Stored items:

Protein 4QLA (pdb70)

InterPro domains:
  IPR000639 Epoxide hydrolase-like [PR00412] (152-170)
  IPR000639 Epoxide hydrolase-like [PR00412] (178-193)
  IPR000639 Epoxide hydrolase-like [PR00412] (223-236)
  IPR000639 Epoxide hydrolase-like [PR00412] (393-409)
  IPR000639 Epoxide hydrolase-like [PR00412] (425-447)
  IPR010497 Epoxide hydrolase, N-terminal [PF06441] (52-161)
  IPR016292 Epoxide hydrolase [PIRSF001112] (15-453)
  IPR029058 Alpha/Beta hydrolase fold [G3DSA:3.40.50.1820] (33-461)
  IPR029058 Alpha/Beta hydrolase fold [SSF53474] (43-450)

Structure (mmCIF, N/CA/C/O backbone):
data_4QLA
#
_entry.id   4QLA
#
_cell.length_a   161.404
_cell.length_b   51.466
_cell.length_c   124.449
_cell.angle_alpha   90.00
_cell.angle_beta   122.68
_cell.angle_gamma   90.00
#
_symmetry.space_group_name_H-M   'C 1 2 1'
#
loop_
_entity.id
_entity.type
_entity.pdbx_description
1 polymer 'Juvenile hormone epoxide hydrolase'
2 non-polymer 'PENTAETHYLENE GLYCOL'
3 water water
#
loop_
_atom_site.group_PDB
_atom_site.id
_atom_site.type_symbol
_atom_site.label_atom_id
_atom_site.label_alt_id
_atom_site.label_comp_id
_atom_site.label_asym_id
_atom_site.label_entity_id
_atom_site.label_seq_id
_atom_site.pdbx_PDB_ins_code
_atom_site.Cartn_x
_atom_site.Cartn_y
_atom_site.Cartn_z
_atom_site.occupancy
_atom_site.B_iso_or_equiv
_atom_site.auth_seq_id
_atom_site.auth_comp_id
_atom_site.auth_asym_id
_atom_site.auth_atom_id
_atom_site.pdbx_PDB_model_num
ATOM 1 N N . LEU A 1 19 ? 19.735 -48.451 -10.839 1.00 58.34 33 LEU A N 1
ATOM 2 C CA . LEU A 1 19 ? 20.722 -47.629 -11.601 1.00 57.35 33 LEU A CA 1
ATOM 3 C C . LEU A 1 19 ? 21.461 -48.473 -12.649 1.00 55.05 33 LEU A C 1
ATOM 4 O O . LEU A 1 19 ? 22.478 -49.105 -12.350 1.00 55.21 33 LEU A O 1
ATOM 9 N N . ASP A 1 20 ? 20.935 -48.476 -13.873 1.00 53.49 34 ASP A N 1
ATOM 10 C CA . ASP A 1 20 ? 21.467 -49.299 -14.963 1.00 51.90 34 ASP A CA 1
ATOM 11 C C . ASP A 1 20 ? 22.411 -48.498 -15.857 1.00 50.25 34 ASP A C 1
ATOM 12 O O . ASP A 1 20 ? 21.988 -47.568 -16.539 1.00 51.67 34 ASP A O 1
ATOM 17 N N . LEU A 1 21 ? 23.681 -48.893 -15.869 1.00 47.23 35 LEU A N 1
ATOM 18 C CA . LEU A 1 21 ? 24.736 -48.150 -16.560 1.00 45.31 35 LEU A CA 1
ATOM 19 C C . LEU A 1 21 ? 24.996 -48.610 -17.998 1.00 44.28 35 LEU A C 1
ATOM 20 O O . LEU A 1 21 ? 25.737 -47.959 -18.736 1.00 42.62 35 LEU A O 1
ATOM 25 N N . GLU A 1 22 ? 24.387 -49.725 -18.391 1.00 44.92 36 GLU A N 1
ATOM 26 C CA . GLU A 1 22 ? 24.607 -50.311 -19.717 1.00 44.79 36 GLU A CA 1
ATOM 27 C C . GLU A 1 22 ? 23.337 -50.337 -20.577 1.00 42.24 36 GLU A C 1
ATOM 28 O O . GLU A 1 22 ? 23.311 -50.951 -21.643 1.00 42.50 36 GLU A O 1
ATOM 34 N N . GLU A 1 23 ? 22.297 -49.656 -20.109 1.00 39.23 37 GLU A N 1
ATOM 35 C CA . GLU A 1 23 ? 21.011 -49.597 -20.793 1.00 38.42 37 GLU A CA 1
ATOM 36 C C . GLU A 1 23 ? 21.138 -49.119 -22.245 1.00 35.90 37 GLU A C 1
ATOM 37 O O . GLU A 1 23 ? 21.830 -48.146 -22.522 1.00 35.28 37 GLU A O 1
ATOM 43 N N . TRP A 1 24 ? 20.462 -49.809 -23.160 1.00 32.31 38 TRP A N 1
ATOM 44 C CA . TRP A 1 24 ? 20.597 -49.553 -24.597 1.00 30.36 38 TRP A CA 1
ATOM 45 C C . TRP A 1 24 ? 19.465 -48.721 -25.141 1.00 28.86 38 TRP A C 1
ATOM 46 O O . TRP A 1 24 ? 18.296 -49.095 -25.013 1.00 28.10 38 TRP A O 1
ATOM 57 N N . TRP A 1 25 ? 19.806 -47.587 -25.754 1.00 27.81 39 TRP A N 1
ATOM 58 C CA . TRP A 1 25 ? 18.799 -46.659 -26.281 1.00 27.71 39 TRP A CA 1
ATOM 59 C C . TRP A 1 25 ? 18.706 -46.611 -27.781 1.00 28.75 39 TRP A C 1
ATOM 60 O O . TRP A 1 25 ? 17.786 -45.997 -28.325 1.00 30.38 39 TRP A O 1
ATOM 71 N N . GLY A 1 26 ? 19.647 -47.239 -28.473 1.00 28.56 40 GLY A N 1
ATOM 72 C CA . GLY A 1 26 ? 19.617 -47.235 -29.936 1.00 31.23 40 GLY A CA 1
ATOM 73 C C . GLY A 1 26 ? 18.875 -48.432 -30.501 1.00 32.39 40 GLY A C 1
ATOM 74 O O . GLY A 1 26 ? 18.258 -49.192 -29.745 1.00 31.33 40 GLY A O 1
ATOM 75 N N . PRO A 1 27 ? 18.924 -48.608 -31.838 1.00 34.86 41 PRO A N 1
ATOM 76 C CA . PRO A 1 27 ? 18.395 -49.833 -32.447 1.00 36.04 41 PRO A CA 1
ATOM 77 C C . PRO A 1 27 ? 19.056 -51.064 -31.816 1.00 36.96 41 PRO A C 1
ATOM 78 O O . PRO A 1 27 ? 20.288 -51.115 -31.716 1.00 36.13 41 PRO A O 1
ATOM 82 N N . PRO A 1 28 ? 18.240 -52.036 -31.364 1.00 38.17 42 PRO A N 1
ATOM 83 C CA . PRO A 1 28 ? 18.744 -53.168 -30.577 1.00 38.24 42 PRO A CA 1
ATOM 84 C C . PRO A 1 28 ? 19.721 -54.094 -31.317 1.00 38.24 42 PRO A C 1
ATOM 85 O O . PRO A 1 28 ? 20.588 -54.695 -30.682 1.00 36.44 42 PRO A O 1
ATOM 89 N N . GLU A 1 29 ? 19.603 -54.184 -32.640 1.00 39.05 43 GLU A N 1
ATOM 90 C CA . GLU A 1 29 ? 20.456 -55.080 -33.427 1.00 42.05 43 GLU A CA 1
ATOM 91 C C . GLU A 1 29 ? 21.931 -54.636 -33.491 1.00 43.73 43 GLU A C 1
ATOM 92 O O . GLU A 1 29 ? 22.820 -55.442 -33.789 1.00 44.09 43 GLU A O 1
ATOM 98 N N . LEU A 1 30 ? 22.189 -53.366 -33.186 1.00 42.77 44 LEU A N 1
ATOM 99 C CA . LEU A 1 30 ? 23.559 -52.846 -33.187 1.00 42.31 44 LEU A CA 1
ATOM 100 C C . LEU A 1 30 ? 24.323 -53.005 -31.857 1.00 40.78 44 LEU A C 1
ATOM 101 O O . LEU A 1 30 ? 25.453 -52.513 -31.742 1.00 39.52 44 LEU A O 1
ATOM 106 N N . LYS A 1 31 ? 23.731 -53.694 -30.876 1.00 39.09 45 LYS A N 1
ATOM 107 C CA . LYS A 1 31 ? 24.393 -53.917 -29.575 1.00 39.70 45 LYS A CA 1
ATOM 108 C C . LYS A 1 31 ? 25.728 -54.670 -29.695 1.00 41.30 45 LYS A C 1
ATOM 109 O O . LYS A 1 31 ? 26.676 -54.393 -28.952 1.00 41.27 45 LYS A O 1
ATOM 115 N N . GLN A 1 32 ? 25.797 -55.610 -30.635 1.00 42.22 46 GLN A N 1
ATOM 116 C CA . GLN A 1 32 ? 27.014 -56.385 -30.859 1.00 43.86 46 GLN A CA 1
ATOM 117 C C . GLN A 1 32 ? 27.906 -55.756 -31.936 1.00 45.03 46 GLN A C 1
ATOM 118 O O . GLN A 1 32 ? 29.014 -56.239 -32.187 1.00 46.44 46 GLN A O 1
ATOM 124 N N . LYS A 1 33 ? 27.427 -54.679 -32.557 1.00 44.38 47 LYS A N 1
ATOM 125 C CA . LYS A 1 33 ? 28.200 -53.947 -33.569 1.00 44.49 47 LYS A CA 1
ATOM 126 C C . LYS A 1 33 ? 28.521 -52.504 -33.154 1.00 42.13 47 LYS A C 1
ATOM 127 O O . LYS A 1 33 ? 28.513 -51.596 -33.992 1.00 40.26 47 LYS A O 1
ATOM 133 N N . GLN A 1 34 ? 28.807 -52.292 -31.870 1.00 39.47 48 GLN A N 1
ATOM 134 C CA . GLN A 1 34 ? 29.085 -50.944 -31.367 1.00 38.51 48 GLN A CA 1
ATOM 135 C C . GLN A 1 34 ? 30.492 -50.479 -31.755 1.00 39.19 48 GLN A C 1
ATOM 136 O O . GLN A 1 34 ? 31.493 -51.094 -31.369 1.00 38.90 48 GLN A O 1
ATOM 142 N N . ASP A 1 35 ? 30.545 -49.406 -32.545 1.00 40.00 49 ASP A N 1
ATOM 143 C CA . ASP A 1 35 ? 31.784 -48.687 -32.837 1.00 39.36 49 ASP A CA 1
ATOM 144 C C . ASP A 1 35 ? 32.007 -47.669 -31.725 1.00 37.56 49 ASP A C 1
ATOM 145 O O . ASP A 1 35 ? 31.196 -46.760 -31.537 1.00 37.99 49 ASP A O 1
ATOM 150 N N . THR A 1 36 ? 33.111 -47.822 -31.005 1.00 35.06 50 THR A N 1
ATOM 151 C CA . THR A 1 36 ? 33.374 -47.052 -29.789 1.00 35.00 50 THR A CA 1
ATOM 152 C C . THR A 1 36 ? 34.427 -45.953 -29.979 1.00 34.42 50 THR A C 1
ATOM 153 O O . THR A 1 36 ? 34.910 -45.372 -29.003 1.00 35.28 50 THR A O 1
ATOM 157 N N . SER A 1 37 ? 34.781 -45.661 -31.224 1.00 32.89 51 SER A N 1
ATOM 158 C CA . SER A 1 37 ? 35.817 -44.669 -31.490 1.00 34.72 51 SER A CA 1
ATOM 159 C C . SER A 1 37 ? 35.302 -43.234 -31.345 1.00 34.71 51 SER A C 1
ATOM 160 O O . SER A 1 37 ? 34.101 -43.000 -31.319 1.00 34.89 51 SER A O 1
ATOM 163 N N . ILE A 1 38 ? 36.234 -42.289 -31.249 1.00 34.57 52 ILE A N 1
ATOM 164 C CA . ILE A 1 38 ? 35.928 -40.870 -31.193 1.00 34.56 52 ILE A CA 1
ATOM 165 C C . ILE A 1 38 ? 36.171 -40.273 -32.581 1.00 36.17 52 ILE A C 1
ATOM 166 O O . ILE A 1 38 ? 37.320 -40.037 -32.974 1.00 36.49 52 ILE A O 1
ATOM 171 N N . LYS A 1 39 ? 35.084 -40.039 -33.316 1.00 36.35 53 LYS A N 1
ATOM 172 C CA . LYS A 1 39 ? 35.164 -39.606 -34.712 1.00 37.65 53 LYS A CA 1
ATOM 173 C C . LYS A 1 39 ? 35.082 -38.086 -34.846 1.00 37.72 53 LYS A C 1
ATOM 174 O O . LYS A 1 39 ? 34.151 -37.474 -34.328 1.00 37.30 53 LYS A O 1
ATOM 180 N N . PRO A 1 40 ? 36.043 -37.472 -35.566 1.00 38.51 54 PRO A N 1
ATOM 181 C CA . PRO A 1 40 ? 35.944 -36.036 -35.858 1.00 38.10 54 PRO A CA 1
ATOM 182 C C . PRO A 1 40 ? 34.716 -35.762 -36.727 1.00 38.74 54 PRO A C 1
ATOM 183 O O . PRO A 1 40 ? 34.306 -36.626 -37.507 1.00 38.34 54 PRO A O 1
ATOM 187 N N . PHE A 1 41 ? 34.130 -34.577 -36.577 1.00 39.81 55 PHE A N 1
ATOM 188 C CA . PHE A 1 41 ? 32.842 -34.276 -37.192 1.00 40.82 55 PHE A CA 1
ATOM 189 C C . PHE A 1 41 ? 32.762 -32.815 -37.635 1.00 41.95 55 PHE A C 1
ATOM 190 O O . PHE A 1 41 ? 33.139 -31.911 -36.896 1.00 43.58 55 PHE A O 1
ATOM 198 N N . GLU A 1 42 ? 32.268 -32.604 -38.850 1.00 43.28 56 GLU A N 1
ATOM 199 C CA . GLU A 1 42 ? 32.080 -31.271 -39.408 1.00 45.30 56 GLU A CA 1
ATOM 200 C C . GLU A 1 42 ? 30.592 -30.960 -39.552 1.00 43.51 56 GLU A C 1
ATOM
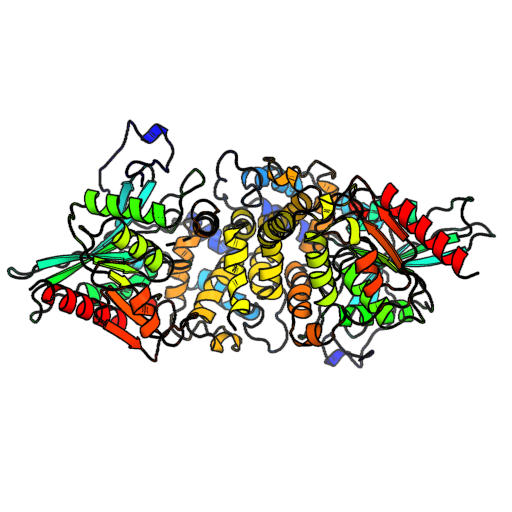 201 O O . GLU A 1 42 ? 29.839 -31.746 -40.133 1.00 42.63 56 GLU A O 1
ATOM 207 N N . ILE A 1 43 ? 30.169 -29.820 -39.010 1.00 41.00 57 ILE A N 1
ATOM 208 C CA . ILE A 1 43 ? 28.824 -29.307 -39.252 1.00 39.65 57 ILE A CA 1
ATOM 209 C C . ILE A 1 43 ? 28.752 -28.800 -40.695 1.00 39.88 57 ILE A C 1
ATOM 210 O O . ILE A 1 43 ? 29.640 -28.078 -41.151 1.00 39.50 57 ILE A O 1
ATOM 215 N N . THR A 1 44 ? 27.713 -29.203 -41.418 1.00 38.82 58 THR A N 1
ATOM 216 C CA . THR A 1 44 ? 27.538 -28.777 -42.803 1.00 40.82 58 THR A CA 1
ATOM 217 C C . THR A 1 44 ? 26.109 -28.336 -43.082 1.00 39.87 58 THR A C 1
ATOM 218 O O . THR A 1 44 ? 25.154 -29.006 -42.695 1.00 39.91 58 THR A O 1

• **Work instruction**
Please copy the lines above from the line with "ATOM 117 C C" up to and including the line with "ATOM 125 C CA", exactly as written and with nothing else.

• **Answer space**
ATOM 117 C C . GLN A 1 32 ? 27.906 -55.756 -31.936 1.00 45.03 46 GLN A C 1
ATOM 118 O O . GLN A 1 32 ? 29.014 -56.239 -32.187 1.00 46.44 46 GLN A O 1
ATOM 124 N N . LYS A 1 33 ? 27.427 -54.679 -32.557 1.00 44.38 47 LYS A N 1
ATOM 125 C CA . LYS A 1 33 ? 28.200 -53.947 -33.569 1.00 44.49 47 LYS A CA 1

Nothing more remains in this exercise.